Honest middle: most serious operators end up using more than one tool. If you're early in your AI agent journey, our five-question picker recommends a starting platform from your specific situation.
Common questions
Aider vs Cline — which should I pick?
We rate Cline 4.5/5 vs 4.0/5 for Aider. Cline wins for developers who want full control and transparency — open source, model-agnostic, works across vs code, jetbrains, and cli. the default pick for builders who don't want a saas subscription on top of their api costs. — but pick Aider if you fit its specific best-for case (Cost-conscious developers, open-source purists, anyone who wants to mix Claude, GPT, DeepSeek, and Gemini in one workflow. Strong for surgical refactoring and audit-friendly git workflows.). See the head-to-head table above for the full breakdown.

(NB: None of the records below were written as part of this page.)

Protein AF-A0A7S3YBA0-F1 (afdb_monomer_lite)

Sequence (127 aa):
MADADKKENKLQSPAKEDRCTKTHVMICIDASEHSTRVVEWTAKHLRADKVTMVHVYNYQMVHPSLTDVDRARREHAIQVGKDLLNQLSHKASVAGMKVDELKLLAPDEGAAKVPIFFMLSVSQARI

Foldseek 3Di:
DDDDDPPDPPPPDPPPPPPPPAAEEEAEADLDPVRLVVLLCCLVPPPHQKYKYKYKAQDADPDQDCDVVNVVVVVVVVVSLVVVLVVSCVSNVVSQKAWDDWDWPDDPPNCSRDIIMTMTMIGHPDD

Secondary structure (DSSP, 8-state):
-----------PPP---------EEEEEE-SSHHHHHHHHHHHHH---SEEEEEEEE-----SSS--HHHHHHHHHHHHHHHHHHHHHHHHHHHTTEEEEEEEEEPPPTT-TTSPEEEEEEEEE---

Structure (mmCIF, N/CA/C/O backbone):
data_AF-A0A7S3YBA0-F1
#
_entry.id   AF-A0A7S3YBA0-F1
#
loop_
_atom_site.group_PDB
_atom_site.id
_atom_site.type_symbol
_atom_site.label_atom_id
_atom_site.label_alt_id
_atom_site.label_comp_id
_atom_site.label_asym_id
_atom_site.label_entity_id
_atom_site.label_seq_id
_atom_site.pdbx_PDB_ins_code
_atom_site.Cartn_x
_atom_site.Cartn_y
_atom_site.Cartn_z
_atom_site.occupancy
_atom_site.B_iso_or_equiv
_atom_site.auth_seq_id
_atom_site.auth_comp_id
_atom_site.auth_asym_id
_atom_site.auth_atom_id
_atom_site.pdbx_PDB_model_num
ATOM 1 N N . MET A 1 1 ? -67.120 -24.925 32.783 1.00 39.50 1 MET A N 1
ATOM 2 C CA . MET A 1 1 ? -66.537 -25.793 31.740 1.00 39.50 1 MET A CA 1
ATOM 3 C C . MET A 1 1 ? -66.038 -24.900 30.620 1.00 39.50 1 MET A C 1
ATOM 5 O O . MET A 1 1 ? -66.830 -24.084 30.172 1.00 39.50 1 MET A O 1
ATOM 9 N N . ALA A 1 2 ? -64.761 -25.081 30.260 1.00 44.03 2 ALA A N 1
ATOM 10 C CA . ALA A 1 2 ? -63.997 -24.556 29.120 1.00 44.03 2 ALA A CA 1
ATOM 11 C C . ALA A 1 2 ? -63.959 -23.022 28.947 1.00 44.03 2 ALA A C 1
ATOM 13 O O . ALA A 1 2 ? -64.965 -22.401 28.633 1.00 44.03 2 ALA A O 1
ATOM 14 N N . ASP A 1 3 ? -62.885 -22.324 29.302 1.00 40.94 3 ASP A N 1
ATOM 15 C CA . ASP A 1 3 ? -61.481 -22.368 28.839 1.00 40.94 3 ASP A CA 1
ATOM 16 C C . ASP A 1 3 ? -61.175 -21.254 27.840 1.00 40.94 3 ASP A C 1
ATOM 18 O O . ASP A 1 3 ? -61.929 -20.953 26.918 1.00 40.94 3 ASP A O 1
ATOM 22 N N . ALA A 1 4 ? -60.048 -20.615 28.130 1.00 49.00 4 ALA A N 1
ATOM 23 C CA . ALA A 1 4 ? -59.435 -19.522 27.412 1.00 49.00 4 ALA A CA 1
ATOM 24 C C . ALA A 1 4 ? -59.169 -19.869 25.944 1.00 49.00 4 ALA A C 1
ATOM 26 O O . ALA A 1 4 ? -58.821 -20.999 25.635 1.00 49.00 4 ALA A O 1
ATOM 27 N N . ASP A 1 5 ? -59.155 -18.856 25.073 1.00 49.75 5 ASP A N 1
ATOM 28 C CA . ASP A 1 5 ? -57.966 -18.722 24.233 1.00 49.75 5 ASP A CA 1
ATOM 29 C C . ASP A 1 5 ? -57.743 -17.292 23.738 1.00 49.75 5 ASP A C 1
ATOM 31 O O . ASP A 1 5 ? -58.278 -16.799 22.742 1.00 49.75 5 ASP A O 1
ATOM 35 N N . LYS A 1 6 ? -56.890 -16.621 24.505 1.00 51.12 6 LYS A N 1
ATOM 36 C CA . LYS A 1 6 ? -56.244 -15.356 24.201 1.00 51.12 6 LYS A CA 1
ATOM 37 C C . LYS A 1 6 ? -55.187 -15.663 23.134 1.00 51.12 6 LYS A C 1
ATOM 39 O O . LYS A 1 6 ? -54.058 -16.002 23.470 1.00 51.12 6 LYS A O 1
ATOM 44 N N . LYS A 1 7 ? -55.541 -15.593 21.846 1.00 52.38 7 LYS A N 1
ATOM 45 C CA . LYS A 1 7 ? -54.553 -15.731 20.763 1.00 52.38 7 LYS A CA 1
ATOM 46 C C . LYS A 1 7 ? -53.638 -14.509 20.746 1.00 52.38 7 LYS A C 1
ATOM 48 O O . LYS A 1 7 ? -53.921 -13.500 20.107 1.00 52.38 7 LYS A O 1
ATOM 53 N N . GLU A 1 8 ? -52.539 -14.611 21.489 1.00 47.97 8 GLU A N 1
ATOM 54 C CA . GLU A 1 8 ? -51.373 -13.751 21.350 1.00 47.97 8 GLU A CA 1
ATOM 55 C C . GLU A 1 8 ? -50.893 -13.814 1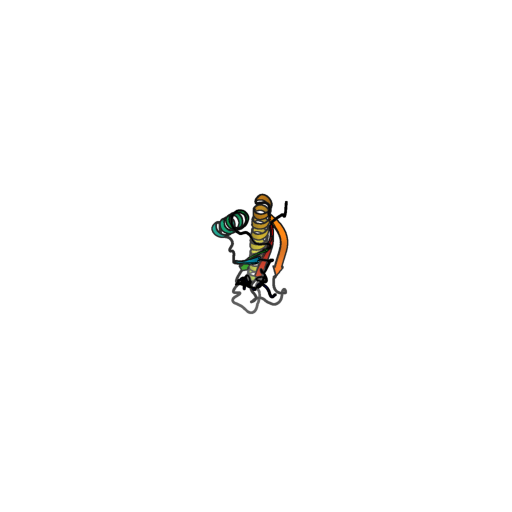9.899 1.00 47.97 8 GLU A C 1
ATOM 57 O O . GLU A 1 8 ? -50.386 -14.835 19.431 1.00 47.97 8 GLU A O 1
ATOM 62 N N . ASN A 1 9 ? -51.048 -12.707 19.178 1.00 44.91 9 ASN A N 1
ATOM 63 C CA . ASN A 1 9 ? -50.386 -12.507 17.902 1.00 44.91 9 ASN A CA 1
ATOM 64 C C . ASN A 1 9 ? -48.893 -12.292 18.189 1.00 44.91 9 ASN A C 1
ATOM 66 O O . ASN A 1 9 ? -48.422 -11.162 18.327 1.00 44.91 9 ASN A O 1
ATOM 70 N N . LYS A 1 10 ? -48.153 -13.391 18.369 1.00 49.16 10 LYS A N 1
ATOM 71 C CA . LYS A 1 10 ? -46.692 -13.369 18.386 1.00 49.16 10 LYS A CA 1
ATOM 72 C C . LYS A 1 10 ? -46.242 -13.038 16.972 1.00 49.16 10 LYS A C 1
ATOM 74 O O . LYS A 1 10 ? -46.079 -13.931 16.146 1.00 49.16 10 LYS A O 1
ATOM 79 N N . LEU A 1 11 ? -46.057 -11.743 16.712 1.00 46.59 11 LEU A N 1
ATOM 80 C CA . LEU A 1 11 ? -45.236 -11.266 15.610 1.00 46.59 11 LEU A CA 1
ATOM 81 C C . LEU A 1 11 ? -43.871 -11.941 15.785 1.00 46.59 11 LEU A C 1
ATOM 83 O O . LEU A 1 11 ? -43.084 -11.575 16.660 1.00 46.59 11 LEU A O 1
ATOM 87 N N . GLN A 1 12 ? -43.653 -13.012 15.025 1.00 47.88 12 GLN A N 1
ATOM 88 C CA . GLN A 1 12 ? -42.372 -13.688 14.948 1.00 47.88 12 GLN A CA 1
ATOM 89 C C . GLN A 1 12 ? -41.346 -12.630 14.557 1.00 47.88 12 GLN A C 1
ATOM 91 O O . GLN A 1 12 ? -41.473 -11.977 13.521 1.00 47.88 12 GLN A O 1
ATOM 96 N N . SER A 1 13 ? -40.370 -12.414 15.437 1.00 54.09 13 SER A N 1
ATOM 97 C CA . SER A 1 13 ? -39.215 -11.572 15.155 1.00 54.09 13 SER A CA 1
ATOM 98 C C . SER A 1 13 ? -38.611 -12.017 13.821 1.00 54.09 13 SER A C 1
ATOM 100 O O . SER A 1 13 ? -38.545 -13.230 13.585 1.00 54.09 13 SER A O 1
ATOM 102 N N . PRO A 1 14 ? -38.199 -11.088 12.940 1.00 44.94 14 PRO A N 1
ATOM 103 C CA . PRO A 1 14 ? -37.629 -11.477 11.665 1.00 44.94 14 PRO A CA 1
ATOM 104 C C . PRO A 1 14 ? -36.432 -12.388 11.930 1.00 44.94 14 PRO A C 1
ATOM 106 O O . PRO A 1 14 ? -35.692 -12.198 12.902 1.00 44.94 14 PRO A O 1
ATOM 109 N N . ALA A 1 15 ? -36.328 -13.424 11.096 1.00 53.69 15 ALA A N 1
ATOM 110 C CA . ALA A 1 15 ? -35.263 -14.410 11.099 1.00 53.69 15 ALA A CA 1
ATOM 111 C C . ALA A 1 15 ? -33.922 -13.742 11.412 1.00 53.69 15 ALA A C 1
ATOM 113 O O . ALA A 1 15 ? -33.642 -12.665 10.886 1.00 53.69 15 ALA A O 1
ATOM 114 N N . LYS A 1 16 ? -33.125 -14.375 12.286 1.00 55.88 16 LYS A N 1
ATOM 115 C CA . LYS A 1 16 ? -31.745 -13.973 12.566 1.00 55.88 16 LYS A CA 1
ATOM 116 C C . LYS A 1 16 ? -31.087 -13.656 11.227 1.00 55.88 16 LYS A C 1
ATOM 118 O O . LYS A 1 16 ? -30.846 -14.570 10.446 1.00 55.88 16 LYS A O 1
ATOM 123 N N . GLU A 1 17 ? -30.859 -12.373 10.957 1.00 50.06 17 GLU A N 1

Is Aider or Cline cheaper?
Aider's pricing: Free. You bring your own API keys (Anthropic, OpenAI, DeepSeek, Gemini, etc.). 4.2× more token-efficient than Claude Code on identical tasks — verified via independent benchmarks. Cline's pricing: Free and open-source. BYOK — you pay API costs directly to Anthropic, OpenAI, or any provider. No Cline subscription required. Enterprise plans available. The right "cheaper" pick depends on usage volume and what's included — see the pricing row in the table above.
What's Aider best for?
Cost-conscious developers, open-source purists, anyone who wants to mix Claude, GPT, DeepSeek, and Gemini in one workflow. Strong for surgical refactoring and audit-friendly git workflows.
What's Cline best for?
Developers who want full control and transparency — open source, model-agnostic, works across VS Code, JetBrains, and CLI. The default pick for builders who don't want a SaaS subscription on top of their API costs.
Are Aider and Cline direct competitors?
Yes — both are coding agent options. They target similar builders, which is why the head-to-head matters.